Set of principles needed for outsourcing contracts, says Unison

12 Feb 18

Public services trade union Unison has called for a set of principles – similar to standards adopted in the 1990s - imposed on private contractors that deliver public works.

In a letter to Cabinet Office minister David Lidington, Unison general secretary Dave Prentis said in-house service provision should be the default option for public service delivery.

But where private companies were involved “we need a set of principles to ensure that the driving force and prime consideration is the public, not the private interest”, Prentis wrote. 

He said that a ‘Nolan’ “for our 21st century public services” was needed.

The Nolan principles were adopted in public life following the 1990s ‘cash for questions’ scandal.
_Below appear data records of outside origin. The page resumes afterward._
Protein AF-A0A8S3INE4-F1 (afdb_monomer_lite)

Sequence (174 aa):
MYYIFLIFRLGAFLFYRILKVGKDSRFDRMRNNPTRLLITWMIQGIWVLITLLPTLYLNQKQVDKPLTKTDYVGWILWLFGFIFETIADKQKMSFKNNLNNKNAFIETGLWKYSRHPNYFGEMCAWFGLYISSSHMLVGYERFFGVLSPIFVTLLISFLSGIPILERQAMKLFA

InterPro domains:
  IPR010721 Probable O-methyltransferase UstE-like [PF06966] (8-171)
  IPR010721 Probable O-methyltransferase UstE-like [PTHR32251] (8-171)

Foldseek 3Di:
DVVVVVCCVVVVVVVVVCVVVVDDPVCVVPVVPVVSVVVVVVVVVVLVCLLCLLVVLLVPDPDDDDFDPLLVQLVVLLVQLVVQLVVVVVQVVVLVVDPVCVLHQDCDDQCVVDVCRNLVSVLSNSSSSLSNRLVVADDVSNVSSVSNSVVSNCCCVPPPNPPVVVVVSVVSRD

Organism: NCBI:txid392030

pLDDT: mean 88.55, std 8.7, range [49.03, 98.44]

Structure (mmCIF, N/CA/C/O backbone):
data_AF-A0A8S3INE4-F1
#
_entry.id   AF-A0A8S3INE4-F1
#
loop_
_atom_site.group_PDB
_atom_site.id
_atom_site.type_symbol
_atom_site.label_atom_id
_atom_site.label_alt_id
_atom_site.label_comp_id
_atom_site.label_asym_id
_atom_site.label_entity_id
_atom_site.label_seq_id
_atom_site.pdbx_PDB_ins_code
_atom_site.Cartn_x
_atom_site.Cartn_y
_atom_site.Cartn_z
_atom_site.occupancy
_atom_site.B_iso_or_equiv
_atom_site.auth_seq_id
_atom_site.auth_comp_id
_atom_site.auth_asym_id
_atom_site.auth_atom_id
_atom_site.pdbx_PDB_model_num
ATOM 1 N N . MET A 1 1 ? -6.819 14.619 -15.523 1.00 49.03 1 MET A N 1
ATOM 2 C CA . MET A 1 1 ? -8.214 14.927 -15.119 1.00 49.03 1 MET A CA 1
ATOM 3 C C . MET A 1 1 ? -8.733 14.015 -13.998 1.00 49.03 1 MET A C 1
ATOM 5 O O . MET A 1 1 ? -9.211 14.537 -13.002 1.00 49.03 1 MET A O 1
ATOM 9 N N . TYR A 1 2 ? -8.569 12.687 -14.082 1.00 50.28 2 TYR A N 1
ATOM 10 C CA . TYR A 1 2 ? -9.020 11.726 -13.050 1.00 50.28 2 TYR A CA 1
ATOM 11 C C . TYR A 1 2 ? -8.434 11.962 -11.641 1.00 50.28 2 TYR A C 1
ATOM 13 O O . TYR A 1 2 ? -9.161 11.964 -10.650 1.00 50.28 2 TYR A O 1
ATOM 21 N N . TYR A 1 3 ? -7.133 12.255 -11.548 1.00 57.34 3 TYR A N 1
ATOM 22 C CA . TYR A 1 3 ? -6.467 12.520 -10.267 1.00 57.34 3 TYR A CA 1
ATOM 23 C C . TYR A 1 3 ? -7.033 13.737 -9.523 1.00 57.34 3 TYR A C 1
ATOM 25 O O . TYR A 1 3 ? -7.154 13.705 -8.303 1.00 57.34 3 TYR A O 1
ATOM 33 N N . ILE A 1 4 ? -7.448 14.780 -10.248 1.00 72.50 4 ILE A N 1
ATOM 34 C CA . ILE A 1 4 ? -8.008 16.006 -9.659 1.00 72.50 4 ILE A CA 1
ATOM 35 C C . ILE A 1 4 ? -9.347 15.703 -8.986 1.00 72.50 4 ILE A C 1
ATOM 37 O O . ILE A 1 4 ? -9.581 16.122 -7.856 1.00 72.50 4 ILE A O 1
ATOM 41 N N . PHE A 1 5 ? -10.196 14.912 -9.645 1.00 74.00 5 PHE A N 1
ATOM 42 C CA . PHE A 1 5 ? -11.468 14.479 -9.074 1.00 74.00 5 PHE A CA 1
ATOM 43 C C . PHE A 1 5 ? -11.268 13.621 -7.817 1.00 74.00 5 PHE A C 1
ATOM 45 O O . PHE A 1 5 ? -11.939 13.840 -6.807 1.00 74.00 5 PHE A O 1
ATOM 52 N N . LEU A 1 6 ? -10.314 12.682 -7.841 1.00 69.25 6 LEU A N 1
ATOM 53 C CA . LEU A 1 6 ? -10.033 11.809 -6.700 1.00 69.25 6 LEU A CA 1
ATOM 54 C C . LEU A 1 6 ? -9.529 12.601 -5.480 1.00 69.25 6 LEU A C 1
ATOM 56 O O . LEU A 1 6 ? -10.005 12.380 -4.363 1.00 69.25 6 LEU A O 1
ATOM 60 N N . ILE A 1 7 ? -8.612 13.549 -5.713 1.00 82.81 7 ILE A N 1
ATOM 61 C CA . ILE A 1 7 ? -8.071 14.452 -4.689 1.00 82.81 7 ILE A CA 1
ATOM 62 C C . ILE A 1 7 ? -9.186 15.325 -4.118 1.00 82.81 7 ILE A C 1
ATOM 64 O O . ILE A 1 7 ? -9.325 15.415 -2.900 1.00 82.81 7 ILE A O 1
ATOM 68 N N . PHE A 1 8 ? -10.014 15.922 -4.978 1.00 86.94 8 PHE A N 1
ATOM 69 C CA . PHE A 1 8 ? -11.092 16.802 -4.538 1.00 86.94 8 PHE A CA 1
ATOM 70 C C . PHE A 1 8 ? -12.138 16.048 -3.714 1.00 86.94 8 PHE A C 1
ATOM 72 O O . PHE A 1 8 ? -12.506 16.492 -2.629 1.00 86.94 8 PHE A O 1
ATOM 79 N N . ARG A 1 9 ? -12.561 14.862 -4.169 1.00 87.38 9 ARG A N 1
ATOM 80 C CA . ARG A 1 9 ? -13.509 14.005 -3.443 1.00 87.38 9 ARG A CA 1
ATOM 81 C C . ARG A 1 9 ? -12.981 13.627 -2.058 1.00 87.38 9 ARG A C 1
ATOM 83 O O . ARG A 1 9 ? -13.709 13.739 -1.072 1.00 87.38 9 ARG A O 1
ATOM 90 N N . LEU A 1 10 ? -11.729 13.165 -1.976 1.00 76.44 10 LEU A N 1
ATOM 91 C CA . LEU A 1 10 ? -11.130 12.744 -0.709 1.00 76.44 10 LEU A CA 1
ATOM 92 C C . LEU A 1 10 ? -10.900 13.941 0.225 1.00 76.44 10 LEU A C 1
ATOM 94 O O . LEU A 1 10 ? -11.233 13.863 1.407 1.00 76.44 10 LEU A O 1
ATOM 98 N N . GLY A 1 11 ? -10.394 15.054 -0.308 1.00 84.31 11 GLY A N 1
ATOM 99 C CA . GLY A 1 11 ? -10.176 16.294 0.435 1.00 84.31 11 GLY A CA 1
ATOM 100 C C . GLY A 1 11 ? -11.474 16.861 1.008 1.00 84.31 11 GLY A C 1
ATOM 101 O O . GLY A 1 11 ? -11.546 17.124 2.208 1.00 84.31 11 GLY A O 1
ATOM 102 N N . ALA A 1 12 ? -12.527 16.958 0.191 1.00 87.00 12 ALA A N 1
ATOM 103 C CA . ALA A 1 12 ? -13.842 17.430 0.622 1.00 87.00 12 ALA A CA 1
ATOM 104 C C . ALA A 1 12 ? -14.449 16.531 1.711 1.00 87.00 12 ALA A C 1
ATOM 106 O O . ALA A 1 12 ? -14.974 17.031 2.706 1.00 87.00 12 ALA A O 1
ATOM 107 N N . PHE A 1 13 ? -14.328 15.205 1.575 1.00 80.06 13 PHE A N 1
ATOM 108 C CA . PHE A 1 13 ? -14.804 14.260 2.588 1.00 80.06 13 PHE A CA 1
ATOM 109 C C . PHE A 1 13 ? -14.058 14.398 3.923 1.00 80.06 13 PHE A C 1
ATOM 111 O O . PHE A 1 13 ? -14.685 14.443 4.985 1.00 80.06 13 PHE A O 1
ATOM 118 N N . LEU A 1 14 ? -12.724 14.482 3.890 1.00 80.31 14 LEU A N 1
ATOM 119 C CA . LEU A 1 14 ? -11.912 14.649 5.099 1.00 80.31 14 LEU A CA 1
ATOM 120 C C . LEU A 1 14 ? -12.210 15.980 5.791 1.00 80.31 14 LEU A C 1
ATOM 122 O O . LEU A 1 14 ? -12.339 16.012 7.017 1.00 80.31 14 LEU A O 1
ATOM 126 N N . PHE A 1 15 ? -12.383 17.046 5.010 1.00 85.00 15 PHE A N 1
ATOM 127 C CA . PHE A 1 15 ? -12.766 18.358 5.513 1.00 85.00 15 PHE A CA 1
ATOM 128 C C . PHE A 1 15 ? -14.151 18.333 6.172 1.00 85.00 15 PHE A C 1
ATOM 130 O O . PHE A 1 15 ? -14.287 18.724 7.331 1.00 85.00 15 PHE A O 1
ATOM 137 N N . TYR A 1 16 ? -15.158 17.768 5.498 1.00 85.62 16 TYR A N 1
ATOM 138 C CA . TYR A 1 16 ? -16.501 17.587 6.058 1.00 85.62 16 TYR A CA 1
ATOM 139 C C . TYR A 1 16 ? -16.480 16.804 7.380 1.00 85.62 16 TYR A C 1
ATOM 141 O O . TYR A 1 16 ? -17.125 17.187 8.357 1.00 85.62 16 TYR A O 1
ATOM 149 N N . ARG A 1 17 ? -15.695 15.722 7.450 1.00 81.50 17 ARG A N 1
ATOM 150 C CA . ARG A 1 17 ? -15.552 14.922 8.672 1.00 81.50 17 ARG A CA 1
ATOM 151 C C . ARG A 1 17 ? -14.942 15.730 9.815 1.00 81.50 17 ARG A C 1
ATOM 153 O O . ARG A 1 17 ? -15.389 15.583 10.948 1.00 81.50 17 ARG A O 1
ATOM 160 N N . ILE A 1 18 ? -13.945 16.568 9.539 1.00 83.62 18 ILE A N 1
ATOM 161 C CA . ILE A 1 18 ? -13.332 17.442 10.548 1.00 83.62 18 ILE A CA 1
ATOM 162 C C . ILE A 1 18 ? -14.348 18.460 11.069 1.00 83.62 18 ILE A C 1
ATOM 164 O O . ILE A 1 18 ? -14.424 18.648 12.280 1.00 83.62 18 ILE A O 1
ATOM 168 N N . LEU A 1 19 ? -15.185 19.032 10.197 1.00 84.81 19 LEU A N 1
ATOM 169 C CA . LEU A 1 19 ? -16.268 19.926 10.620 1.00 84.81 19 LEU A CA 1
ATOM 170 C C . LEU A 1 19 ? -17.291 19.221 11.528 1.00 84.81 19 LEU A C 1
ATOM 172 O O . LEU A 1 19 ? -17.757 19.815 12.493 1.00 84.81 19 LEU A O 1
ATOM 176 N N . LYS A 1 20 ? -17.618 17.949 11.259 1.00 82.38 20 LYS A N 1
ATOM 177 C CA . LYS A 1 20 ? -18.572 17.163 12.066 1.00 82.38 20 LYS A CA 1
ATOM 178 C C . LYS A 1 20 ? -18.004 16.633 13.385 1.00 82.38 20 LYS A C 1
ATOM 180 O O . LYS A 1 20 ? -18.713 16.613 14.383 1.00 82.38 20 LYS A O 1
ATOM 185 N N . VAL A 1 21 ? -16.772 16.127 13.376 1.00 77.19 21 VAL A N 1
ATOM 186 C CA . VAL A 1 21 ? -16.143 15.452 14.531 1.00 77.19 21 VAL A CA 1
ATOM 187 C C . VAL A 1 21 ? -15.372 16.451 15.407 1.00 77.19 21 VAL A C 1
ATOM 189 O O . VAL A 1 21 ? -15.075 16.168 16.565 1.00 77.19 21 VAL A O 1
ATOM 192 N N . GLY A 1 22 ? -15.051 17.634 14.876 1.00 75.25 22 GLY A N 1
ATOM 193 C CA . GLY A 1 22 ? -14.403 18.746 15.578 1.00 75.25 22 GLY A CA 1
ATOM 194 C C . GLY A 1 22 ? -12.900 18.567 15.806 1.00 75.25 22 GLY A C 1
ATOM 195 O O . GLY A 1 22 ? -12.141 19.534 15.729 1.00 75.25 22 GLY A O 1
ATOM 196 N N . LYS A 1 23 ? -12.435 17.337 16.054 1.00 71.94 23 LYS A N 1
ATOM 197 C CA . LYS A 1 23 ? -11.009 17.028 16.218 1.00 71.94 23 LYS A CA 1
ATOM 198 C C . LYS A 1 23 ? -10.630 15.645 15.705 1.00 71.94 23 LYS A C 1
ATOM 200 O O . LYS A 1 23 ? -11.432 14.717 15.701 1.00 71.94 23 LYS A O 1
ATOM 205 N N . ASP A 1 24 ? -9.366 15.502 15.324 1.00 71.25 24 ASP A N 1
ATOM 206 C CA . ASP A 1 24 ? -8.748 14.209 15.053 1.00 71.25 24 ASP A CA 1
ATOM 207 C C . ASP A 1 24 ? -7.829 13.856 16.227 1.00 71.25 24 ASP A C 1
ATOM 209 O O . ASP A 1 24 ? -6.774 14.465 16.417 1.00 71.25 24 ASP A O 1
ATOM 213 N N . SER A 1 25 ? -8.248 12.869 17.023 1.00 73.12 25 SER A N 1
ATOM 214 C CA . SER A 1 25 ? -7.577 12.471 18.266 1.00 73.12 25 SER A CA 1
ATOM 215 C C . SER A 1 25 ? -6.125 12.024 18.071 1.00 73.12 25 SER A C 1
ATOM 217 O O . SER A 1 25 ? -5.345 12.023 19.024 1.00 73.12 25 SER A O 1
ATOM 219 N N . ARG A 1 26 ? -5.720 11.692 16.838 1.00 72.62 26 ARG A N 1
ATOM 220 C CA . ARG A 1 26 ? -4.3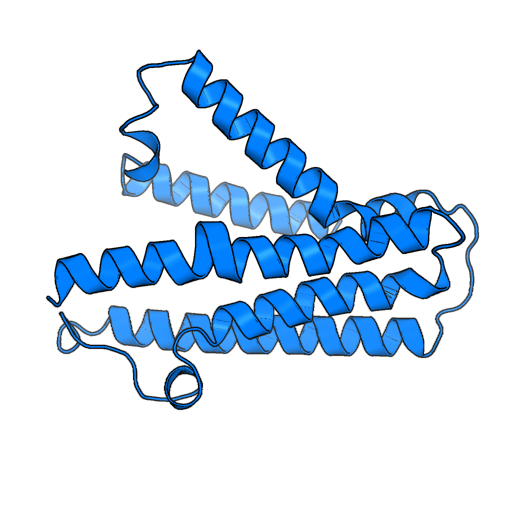31 11.354 16.493 1.00 72.62 26 ARG A CA 1
ATOM 221 C C . ARG A 1 26 ? -3.390 12.550 16.646 1.00 72.62 26 ARG A C 1
ATOM 223 O O . ARG A 1 26 ? -2.221 12.362 16.975 1.00 72.62 26 ARG A O 1
ATOM 230 N N . PHE A 1 27 ? -3.896 13.768 16.450 1.00 75.81 27 PHE A N 1
ATOM 231 C CA . PHE A 1 27 ? -3.112 15.001 16.545 1.00 75.81 27 PHE A CA 1
ATOM 232 C C . PHE A 1 27 ? -3.184 15.665 17.924 1.00 75.81 27 PHE A C 1
ATOM 234 O O . PHE A 1 27 ? -2.396 16.574 18.180 1.00 75.81 27 PHE A O 1
ATOM 241 N N . ASP A 1 28 ? -4.041 15.190 18.838 1.00 77.31 28 ASP A N 1
ATOM 242 C CA . ASP A 1 28 ? -4.228 15.789 20.172 1.00 77.31 28 ASP A CA 1
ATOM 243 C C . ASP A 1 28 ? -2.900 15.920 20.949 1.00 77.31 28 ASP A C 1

They are: selflessness, integrity, accountability, openness, honesty, objectivity and leadership.

Prentis said last month’s failure by outsourcing and construction contractor Carillion showed “it’s time to reassert the public service ethos when it comes to the delivery of public services”.

Prentis attacked, in particular, contractors who won public business and then sought to increase profits by lowering pay and benefits, practices that “not only place extra demands on the public purse, they also create future liabilities for the state when those workers retire with little or no pension entitlement”.

He added: “Selflessness and integrity mean there can be no place for companies that use tax havens, that blacklist workers for belonging to unions, make it hard for unions to represent the workforce, and generate profits by attacking pay and terms and conditions.”

The principles of accountability and openness require full transparency, Prentis also said.

Unison called for all public procurement information to be available online - including tender documentation, bids and all signed and amended contracts, with Freedom of Information requirements written into contracts.